Instructions for the task:
Retype, word for word, each line between the lines holding "ATOM 9 C CA" and "ATOM 31 O O", inclusive, and leave the rest of the data alone.

Entries provided:

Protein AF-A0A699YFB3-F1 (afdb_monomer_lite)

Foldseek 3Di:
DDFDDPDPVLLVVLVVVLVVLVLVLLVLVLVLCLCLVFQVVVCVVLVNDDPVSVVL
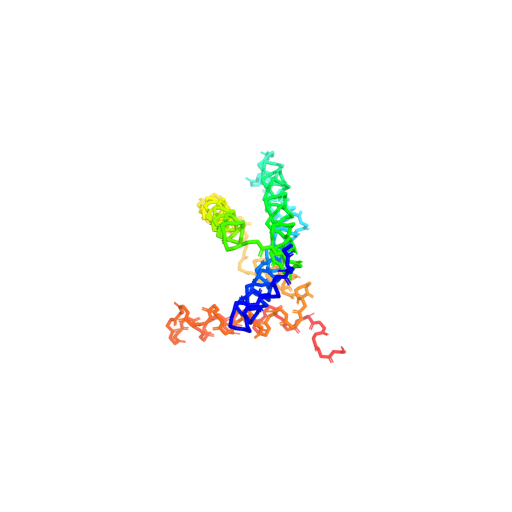NVLSVVLNVLSVVLNVLSVCLNPDTDDPVVNVVSVVVNVVSVVVSVVSVVVSVVCCVVRPVVSCVVRPDPVRVLQSVLVSVLPVDPVSCVVVLVVVLVVDDPVVNVVVVVSNCSSPVPRVPPD

Secondary structure (DSSP, 8-state):
-PPPPPPHHHHHHHHHHHHHHHHHHHHHHHHHHHIIIIIHHHHHHTTS-SSSHHHHHHHHHHHHHHHHHHHHHHHHHHT--S-HHHHHHHHHHHHHHHHHHHHHHHHHHHHHHHHTHHHHHHH--HHHHHHHHHHHHHHS-HHHHHHHHHHHHHTS-HHHHHHHHHHHHHHHTTS-TT-

Organism: Haematococcus lacustris (NCBI:txid44745)

Radius of gyration: 20.15 Å; chains: 1; bounding box: 40×39×62 Å

Structure (mmCIF, N/CA/C/O backbone):
data_AF-A0A699YFB3-F1
#
_entry.id   AF-A0A699YFB3-F1
#
loop_
_atom_site.group_PDB
_atom_site.id
_atom_site.type_symbol
_atom_site.label_atom_id
_atom_site.label_alt_id
_atom_site.label_comp_id
_atom_site.label_asym_id
_atom_site.label_entity_id
_atom_site.label_seq_id
_atom_site.pdbx_PDB_ins_code
_atom_site.Cartn_x
_atom_site.Cartn_y
_atom_site.Cartn_z
_atom_site.occupancy
_atom_site.B_iso_or_equiv
_atom_site.auth_seq_id
_atom_site.auth_comp_id
_atom_site.auth_asym_id
_atom_site.auth_atom_id
_atom_site.pdbx_PDB_model_num
ATOM 1 N N . PRO A 1 1 ? 18.190 -1.116 -37.994 1.00 44.88 1 PRO A N 1
ATOM 2 C CA . PRO A 1 1 ? 18.817 -1.282 -36.661 1.00 44.88 1 PRO A CA 1
ATOM 3 C C . PRO A 1 1 ? 18.143 -2.431 -35.909 1.00 44.88 1 PRO A C 1
ATOM 5 O O . PRO A 1 1 ? 16.970 -2.333 -35.564 1.00 44.88 1 PRO A O 1
ATOM 8 N N . SER A 1 2 ? 18.855 -3.545 -35.752 1.00 49.31 2 SER A N 1
ATOM 9 C CA . SER A 1 2 ? 18.361 -4.738 -35.065 1.00 49.31 2 SER A CA 1
ATOM 10 C C . SER A 1 2 ? 18.010 -4.380 -33.622 1.00 49.31 2 SER A C 1
ATOM 12 O O . SER A 1 2 ? 18.866 -3.883 -32.891 1.00 49.31 2 SER A O 1
ATOM 14 N N . ALA A 1 3 ? 16.751 -4.572 -33.229 1.00 54.38 3 ALA A N 1
ATOM 15 C CA . ALA A 1 3 ? 16.322 -4.372 -31.855 1.00 54.38 3 ALA A CA 1
ATOM 16 C C . ALA A 1 3 ? 17.138 -5.306 -30.947 1.00 54.38 3 ALA A C 1
ATOM 18 O O . ALA A 1 3 ? 17.093 -6.525 -31.100 1.00 54.38 3 ALA A O 1
ATOM 19 N N . LEU A 1 4 ? 17.941 -4.735 -30.050 1.00 60.91 4 LEU A N 1
ATOM 20 C CA . LEU A 1 4 ? 18.695 -5.510 -29.073 1.00 60.91 4 LEU A CA 1
ATOM 21 C C . LEU A 1 4 ? 17.731 -5.948 -27.969 1.00 60.91 4 LEU A C 1
ATOM 23 O O . LEU A 1 4 ? 17.065 -5.115 -27.353 1.00 60.91 4 LEU A O 1
ATOM 27 N N . LEU A 1 5 ? 17.660 -7.259 -27.734 1.00 71.25 5 LEU A N 1
ATOM 28 C CA . LEU A 1 5 ? 17.059 -7.811 -26.523 1.00 71.25 5 LEU A CA 1
ATOM 29 C C . LEU A 1 5 ? 17.813 -7.273 -25.301 1.00 71.25 5 LEU A C 1
ATOM 31 O O . LEU A 1 5 ? 19.023 -7.030 -25.365 1.00 71.25 5 LEU A O 1
ATOM 35 N N . LEU A 1 6 ? 17.106 -7.103 -24.181 1.00 77.62 6 LEU A N 1
ATOM 36 C CA . LEU A 1 6 ? 17.733 -6.702 -22.925 1.00 77.62 6 LEU A CA 1
ATOM 37 C C . LEU A 1 6 ? 18.878 -7.667 -22.573 1.00 77.62 6 LEU A C 1
ATOM 39 O O . LEU A 1 6 ? 18.685 -8.887 -22.628 1.00 77.62 6 LEU A O 1
ATOM 43 N N . PRO A 1 7 ? 20.059 -7.162 -22.166 1.00 84.12 7 PRO A N 1
ATOM 44 C CA . PRO A 1 7 ? 21.100 -8.016 -21.616 1.00 84.12 7 PRO A CA 1
ATOM 45 C C . PRO A 1 7 ? 20.537 -8.852 -20.463 1.00 84.12 7 PRO A C 1
ATOM 47 O O . PRO A 1 7 ? 19.770 -8.345 -19.645 1.00 84.12 7 PRO A O 1
ATOM 50 N N . ARG A 1 8 ? 20.945 -10.122 -20.358 1.00 86.44 8 ARG A N 1
ATOM 51 C CA . ARG A 1 8 ? 20.387 -11.076 -19.380 1.00 86.44 8 ARG A CA 1
ATOM 52 C C . ARG A 1 8 ? 20.339 -10.530 -17.946 1.00 86.44 8 ARG A C 1
ATOM 54 O O . ARG A 1 8 ? 19.351 -10.735 -17.255 1.00 86.44 8 ARG A O 1
ATOM 61 N N . HIS A 1 9 ? 21.377 -9.816 -17.509 1.00 87.50 9 HIS A N 1
ATOM 62 C CA . HIS A 1 9 ? 21.421 -9.220 -16.170 1.00 87.50 9 HIS A CA 1
ATOM 63 C C . HIS A 1 9 ? 20.373 -8.110 -15.974 1.00 87.50 9 HIS A C 1
ATOM 65 O O . HIS A 1 9 ? 19.800 -8.004 -14.895 1.00 87.50 9 HIS A O 1
ATOM 71 N N . VAL A 1 10 ? 20.079 -7.322 -17.016 1.00 87.06 10 VAL A N 1
ATOM 72 C CA . VAL A 1 10 ? 19.019 -6.303 -16.984 1.00 87.06 10 VAL A CA 1
ATOM 73 C C . VAL A 1 10 ? 17.653 -6.974 -16.920 1.00 87.06 10 VAL A C 1
ATOM 75 O O . VAL A 1 10 ? 16.838 -6.591 -16.093 1.00 87.06 10 VAL A O 1
ATOM 78 N N . ALA A 1 11 ? 17.418 -8.013 -17.725 1.00 88.06 11 ALA A N 1
ATOM 79 C CA . ALA A 1 11 ? 16.158 -8.757 -17.696 1.00 88.06 11 ALA A CA 1
ATOM 80 C C . ALA A 1 11 ? 15.873 -9.361 -16.306 1.00 88.06 11 ALA A C 1
ATOM 82 O O . ALA A 1 11 ? 14.770 -9.211 -15.785 1.00 88.06 11 ALA A O 1
ATOM 83 N N . VAL A 1 12 ? 16.886 -9.960 -15.665 1.00 92.19 12 VAL A N 1
ATOM 84 C CA . VAL A 1 12 ? 16.781 -10.475 -14.286 1.00 92.19 12 VAL A CA 1
ATOM 85 C C . VAL A 1 12 ? 16.485 -9.350 -13.287 1.00 92.19 12 VAL A C 1
ATOM 87 O O . VAL A 1 12 ? 15
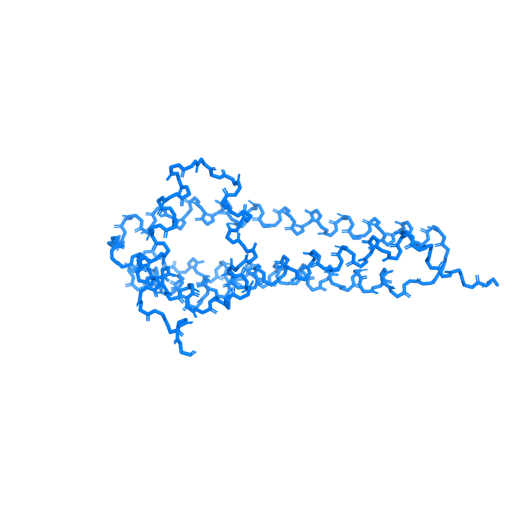.643 -9.517 -12.407 1.00 92.19 12 VAL A O 1
ATOM 90 N N . ALA A 1 13 ? 17.134 -8.190 -13.424 1.00 92.12 13 ALA A N 1
ATOM 91 C CA . ALA A 1 13 ? 16.881 -7.046 -12.548 1.00 92.12 13 ALA A CA 1
ATOM 92 C C . ALA A 1 13 ? 15.450 -6.500 -12.693 1.00 92.12 13 ALA A C 1
ATOM 94 O O . ALA A 1 13 ? 14.820 -6.178 -11.687 1.00 92.12 13 ALA A O 1
ATOM 95 N N . VAL A 1 14 ? 14.922 -6.436 -13.921 1.00 92.19 14 VAL A N 1
ATOM 96 C CA . VAL A 1 14 ? 13.541 -6.004 -14.191 1.00 92.19 14 VAL A CA 1
ATOM 97 C C . VAL A 1 14 ? 12.533 -7.001 -13.618 1.00 92.19 14 VAL A C 1
ATOM 99 O O . VAL A 1 14 ? 11.582 -6.583 -12.967 1.00 92.19 14 VAL A O 1
ATOM 102 N N . GLN A 1 15 ? 12.779 -8.305 -13.757 1.00 93.44 15 GLN A N 1
ATOM 103 C CA . GLN A 1 15 ? 11.935 -9.335 -13.144 1.00 93.44 15 GLN A CA 1
ATOM 104 C C . GLN A 1 15 ? 11.934 -9.240 -11.606 1.00 93.44 15 GLN A C 1
ATOM 106 O O . GLN A 1 15 ? 10.887 -9.332 -10.968 1.00 93.44 15 GLN A O 1
ATOM 111 N N . ALA A 1 16 ? 13.099 -9.006 -10.994 1.00 94.19 16 ALA A N 1
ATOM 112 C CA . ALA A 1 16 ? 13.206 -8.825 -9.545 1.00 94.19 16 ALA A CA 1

Completed exercise:
ATOM 9 C CA . SER A 1 2 ? 18.361 -4.738 -35.065 1.00 49.31 2 SER A CA 1
ATOM 10 C C . SER A 1 2 ? 18.010 -4.380 -33.622 1.00 49.31 2 SER A C 1
ATOM 12 O O . SER A 1 2 ? 18.866 -3.883 -32.891 1.00 49.31 2 SER A O 1
ATOM 14 N N . ALA A 1 3 ? 16.751 -4.572 -33.229 1.00 54.38 3 ALA A N 1
ATOM 15 C CA . ALA A 1 3 ? 16.322 -4.372 -31.855 1.00 54.38 3 ALA A CA 1
ATOM 16 C C . ALA A 1 3 ? 17.138 -5.306 -30.947 1.00 54.38 3 ALA A C 1
ATOM 18 O O . ALA A 1 3 ? 17.093 -6.525 -31.100 1.00 54.38 3 ALA A O 1
ATOM 19 N N . LEU A 1 4 ? 17.941 -4.735 -30.050 1.00 60.91 4 LEU A N 1
ATOM 20 C CA . LEU A 1 4 ? 18.695 -5.510 -29.073 1.00 60.91 4 LEU A CA 1
ATOM 21 C C . LEU A 1 4 ? 17.731 -5.948 -27.969 1.00 60.91 4 LEU A C 1
ATOM 23 O O . LEU A 1 4 ? 17.065 -5.115 -27.353 1.00 60.91 4 LEU A O 1
ATOM 27 N N . LEU A 1 5 ? 17.660 -7.259 -27.734 1.00 71.25 5 LEU A N 1
ATOM 28 C CA . LEU A 1 5 ? 17.059 -7.811 -26.523 1.00 71.25 5 LEU A CA 1
ATOM 29 C C . LEU A 1 5 ? 17.813 -7.273 -25.301 1.00 71.25 5 LEU A C 1
ATOM 31 O O . LEU A 1 5 ? 19.023 -7.030 -25.365 1.00 71.25 5 LEU A O 1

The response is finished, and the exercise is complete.